Victor Gluck, reviewing for TheaterScene.net (not associated with the similarly-titled TheaterScene.com, quoted above), dubbed the Armory’s Judgment Day “a superb production” that “seems as powerful and relevant as if it had been written in this decade, not 80 years ago.”  Gluck added, “The production makes this expressionistic drama as contemporary as if this style were newly born.”  Interestingly, Gluck, like a number of his colleagues in criticism, noted, “The monumental set pieces . . . dwarf the characters,” but found method in this set-up, “suggesting that people are pawns in some cosmic pattern bigger than themselves.”  His ultimate assessment of the Armory staging of Judgment Day was: “Richard Jones’s huge production gives the play the breadth that it needs to tell its story with stunning visual effects.”

“Ödön von Horváth is in fashion these days, because he wrote about how the threat of fascism affected ordinary people,” noted WNYC’s Jennifer Vanasco in a radio review, continuing, “But this production of his 1937 play ‘Judgment Day’ . . . fails to make that threat feel real, or important.”  Vanasco explained that Judgment Day “should be an interesting morality play about the fickleness of crowds, yet the story doesn’t wrestle with guilt or complicity in an interesting way.” 

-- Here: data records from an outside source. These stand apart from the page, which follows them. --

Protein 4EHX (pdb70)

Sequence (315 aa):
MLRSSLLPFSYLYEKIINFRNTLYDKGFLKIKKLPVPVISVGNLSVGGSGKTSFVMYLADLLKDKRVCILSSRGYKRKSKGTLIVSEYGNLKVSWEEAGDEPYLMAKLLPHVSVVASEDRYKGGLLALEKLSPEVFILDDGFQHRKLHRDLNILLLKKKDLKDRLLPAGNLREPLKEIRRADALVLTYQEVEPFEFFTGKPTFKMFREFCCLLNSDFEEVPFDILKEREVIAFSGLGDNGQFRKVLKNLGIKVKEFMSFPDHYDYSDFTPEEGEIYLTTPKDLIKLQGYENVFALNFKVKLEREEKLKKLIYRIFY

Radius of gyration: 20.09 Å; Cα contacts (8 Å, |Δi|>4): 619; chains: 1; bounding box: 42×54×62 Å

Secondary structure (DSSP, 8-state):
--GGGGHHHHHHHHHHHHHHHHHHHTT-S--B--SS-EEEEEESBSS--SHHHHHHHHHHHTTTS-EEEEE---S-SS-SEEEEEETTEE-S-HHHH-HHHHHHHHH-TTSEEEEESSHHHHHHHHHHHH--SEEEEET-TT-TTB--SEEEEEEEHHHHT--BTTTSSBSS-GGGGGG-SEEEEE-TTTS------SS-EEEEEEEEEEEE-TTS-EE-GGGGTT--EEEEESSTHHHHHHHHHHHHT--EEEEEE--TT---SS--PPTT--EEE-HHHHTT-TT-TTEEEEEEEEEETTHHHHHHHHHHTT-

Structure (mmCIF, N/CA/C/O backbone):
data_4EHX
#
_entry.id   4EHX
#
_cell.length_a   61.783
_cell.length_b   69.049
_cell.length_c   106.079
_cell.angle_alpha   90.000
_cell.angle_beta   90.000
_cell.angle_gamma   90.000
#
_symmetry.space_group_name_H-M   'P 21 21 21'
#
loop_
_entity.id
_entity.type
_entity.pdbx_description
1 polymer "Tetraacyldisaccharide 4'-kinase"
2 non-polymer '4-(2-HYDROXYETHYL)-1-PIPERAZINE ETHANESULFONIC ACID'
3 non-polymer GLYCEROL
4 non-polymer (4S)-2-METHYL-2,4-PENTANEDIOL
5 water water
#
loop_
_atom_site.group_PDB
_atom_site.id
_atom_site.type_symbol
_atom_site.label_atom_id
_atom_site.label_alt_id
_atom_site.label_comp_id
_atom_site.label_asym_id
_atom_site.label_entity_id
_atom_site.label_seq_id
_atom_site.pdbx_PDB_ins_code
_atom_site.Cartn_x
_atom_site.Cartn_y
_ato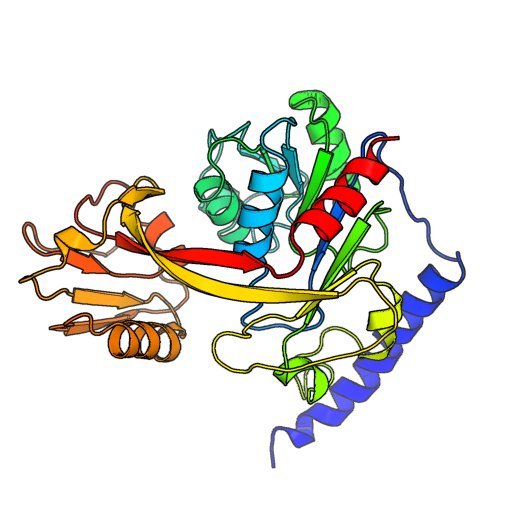m_site.Cartn_z
_atom_site.occupancy
_atom_site.B_iso_or_equiv
_atom_site.auth_seq_id
_atom_site.auth_comp_id
_atom_site.auth_asym_id
_atom_site.auth_atom_id
_atom_site.pdbx_PDB_model_num
ATOM 1 N N . MET A 1 1 ? 5.996 -25.846 -13.644 1.00 108.53 1 MET A N 1
ATOM 2 C CA . MET A 1 1 ? 5.117 -27.007 -13.569 1.00 107.55 1 MET A CA 1
ATOM 3 C C . MET A 1 1 ? 3.654 -26.586 -13.452 1.00 104.31 1 MET A C 1
ATOM 4 O O . MET A 1 1 ? 2.756 -27.428 -13.412 1.00 109.01 1 MET A O 1
ATOM 9 N N . LEU A 1 2 ? 3.424 -25.278 -13.386 1.00 97.62 2 LEU A N 1
ATOM 10 C CA . LEU A 1 2 ? 2.076 -24.727 -13.488 1.00 98.73 2 LEU A CA 1
ATOM 11 C C . LEU A 1 2 ? 2.095 -23.305 -14.041 1.00 96.86 2 LEU A C 1
ATOM 12 O O . LEU A 1 2 ? 1.380 -23.003 -14.991 1.00 96.47 2 LEU A O 1
ATOM 17 N N . ARG A 1 3 ? 2.909 -22.432 -13.450 1.00 92.87 3 ARG A N 1
ATOM 18 C CA . ARG A 1 3 ? 2.968 -21.042 -13.903 1.00 90.45 3 ARG A CA 1
ATOM 19 C C . ARG A 1 3 ? 3.458 -20.943 -15.348 1.00 78.74 3 ARG A C 1
ATOM 20 O O . ARG A 1 3 ? 3.079 -20.027 -16.082 1.00 75.85 3 ARG A O 1
ATOM 28 N N . SER A 1 4 ? 4.302 -21.889 -15.748 1.00 68.52 4 SER A N 1
ATOM 29 C CA . SER A 1 4 ? 4.772 -21.943 -17.123 1.00 60.10 4 SER A CA 1
ATOM 30 C C . SER A 1 4 ? 3.639 -22.394 -18.045 1.00 55.21 4 SER A C 1
ATOM 31 O O . SER A 1 4 ? 3.647 -22.106 -19.248 1.00 43.70 4 SER A O 1
ATOM 34 N N . SER A 1 5 ? 2.651 -23.088 -17.485 1.00 38.20 5 SER A N 1
ATOM 35 C CA . SER A 1 5 ? 1.506 -23.501 -18.301 1.00 55.04 5 SER A CA 1
ATOM 36 C C . SER A 1 5 ? 0.661 -22.287 -18.702 1.00 47.16 5 SER A C 1
ATOM 37 O O . SER A 1 5 ? -0.231 -22.395 -19.541 1.00 51.37 5 SER A O 1
ATOM 40 N N . LEU A 1 6 ? 0.967 -21.131 -18.114 1.00 41.70 6 LEU A N 1
ATOM 41 C CA . LEU A 1 6 ? 0.255 -19.892 -18.426 1.00 47.72 6 LEU A CA 1
ATOM 42 C C . LEU A 1 6 ? 0.907 -19.049 -19.526 1.00 46.84 6 LEU A C 1
ATOM 43 O O . LEU A 1 6 ? 0.282 -18.147 -20.075 1.00 37.30 6 LEU A O 1
ATOM 48 N N . LEU A 1 7 ? 2.163 -19.337 -19.839 1.00 40.47 7 LEU A N 1
ATOM 49 C CA . LEU A 1 7 ? 2.904 -18.541 -20.812 1.00 35.11 7 LEU A CA 1
ATOM 50 C C . LEU A 1 7 ? 2.250 -18.436 -22.205 1.00 31.10 7 LEU A C 1
ATOM 51 O O . LEU A 1 7 ? 2.365 -17.393 -22.856 1.00 34.59 7 LEU A O 1
ATOM 56 N N . PRO A 1 8 ? 1.593 -19.515 -22.679 1.00 37.19 8 PRO A N 1
ATOM 57 C CA . PRO A 1 8 ? 0.923 -19.422 -23.983 1.00 39.01 8 PRO A CA 1
ATOM 58 C C . PRO A 1 8 ? -0.118 -18.316 -24.000 1.00 31.23 8 PRO A C 1
ATOM 59 O O . PRO A 1 8 ? -0.272 -17.620 -25.009 1.00 33.05 8 PRO A O 1
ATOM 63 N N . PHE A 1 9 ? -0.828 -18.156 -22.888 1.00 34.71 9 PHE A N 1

“Horváth’s point is that everything is connected, that every wrong action sets off a chain of additional bad actions.”  But the reviewer on the New York City outlet for National Public Radio felt:

This doesn’t really make sense.  But then, a lot of the play doesn’t.  It’s never clear why Anna kisses the stationmaster to begin with.  More importantly, some of the villagers are survivors of the crash, but they don’t seem upset about the incident.  No one is mourning those whose lives were lost.  Instead, they just gossip about why the train barreled through the signal.

Vanasco reported that “the Armory stage is enormous and the actors are dwarfed by the impressive set,” a sentiment shared by several other review-writers.  “The structures are a wonder,” she affirmed, observing that “[a]t the close of the first act, one of them smoothly recedes into the distance—and Anna gets smaller and smaller.”  Vanasco added, “Unfortunately, so do our hopes for a meaningful performance.”

The WNYC reviewer thought, “It could be that in a more intimate space, the audience would more easily connect with the characters.  Perhaps the play would feel relevant and hot-blooded, instead of the chilly work we have here.”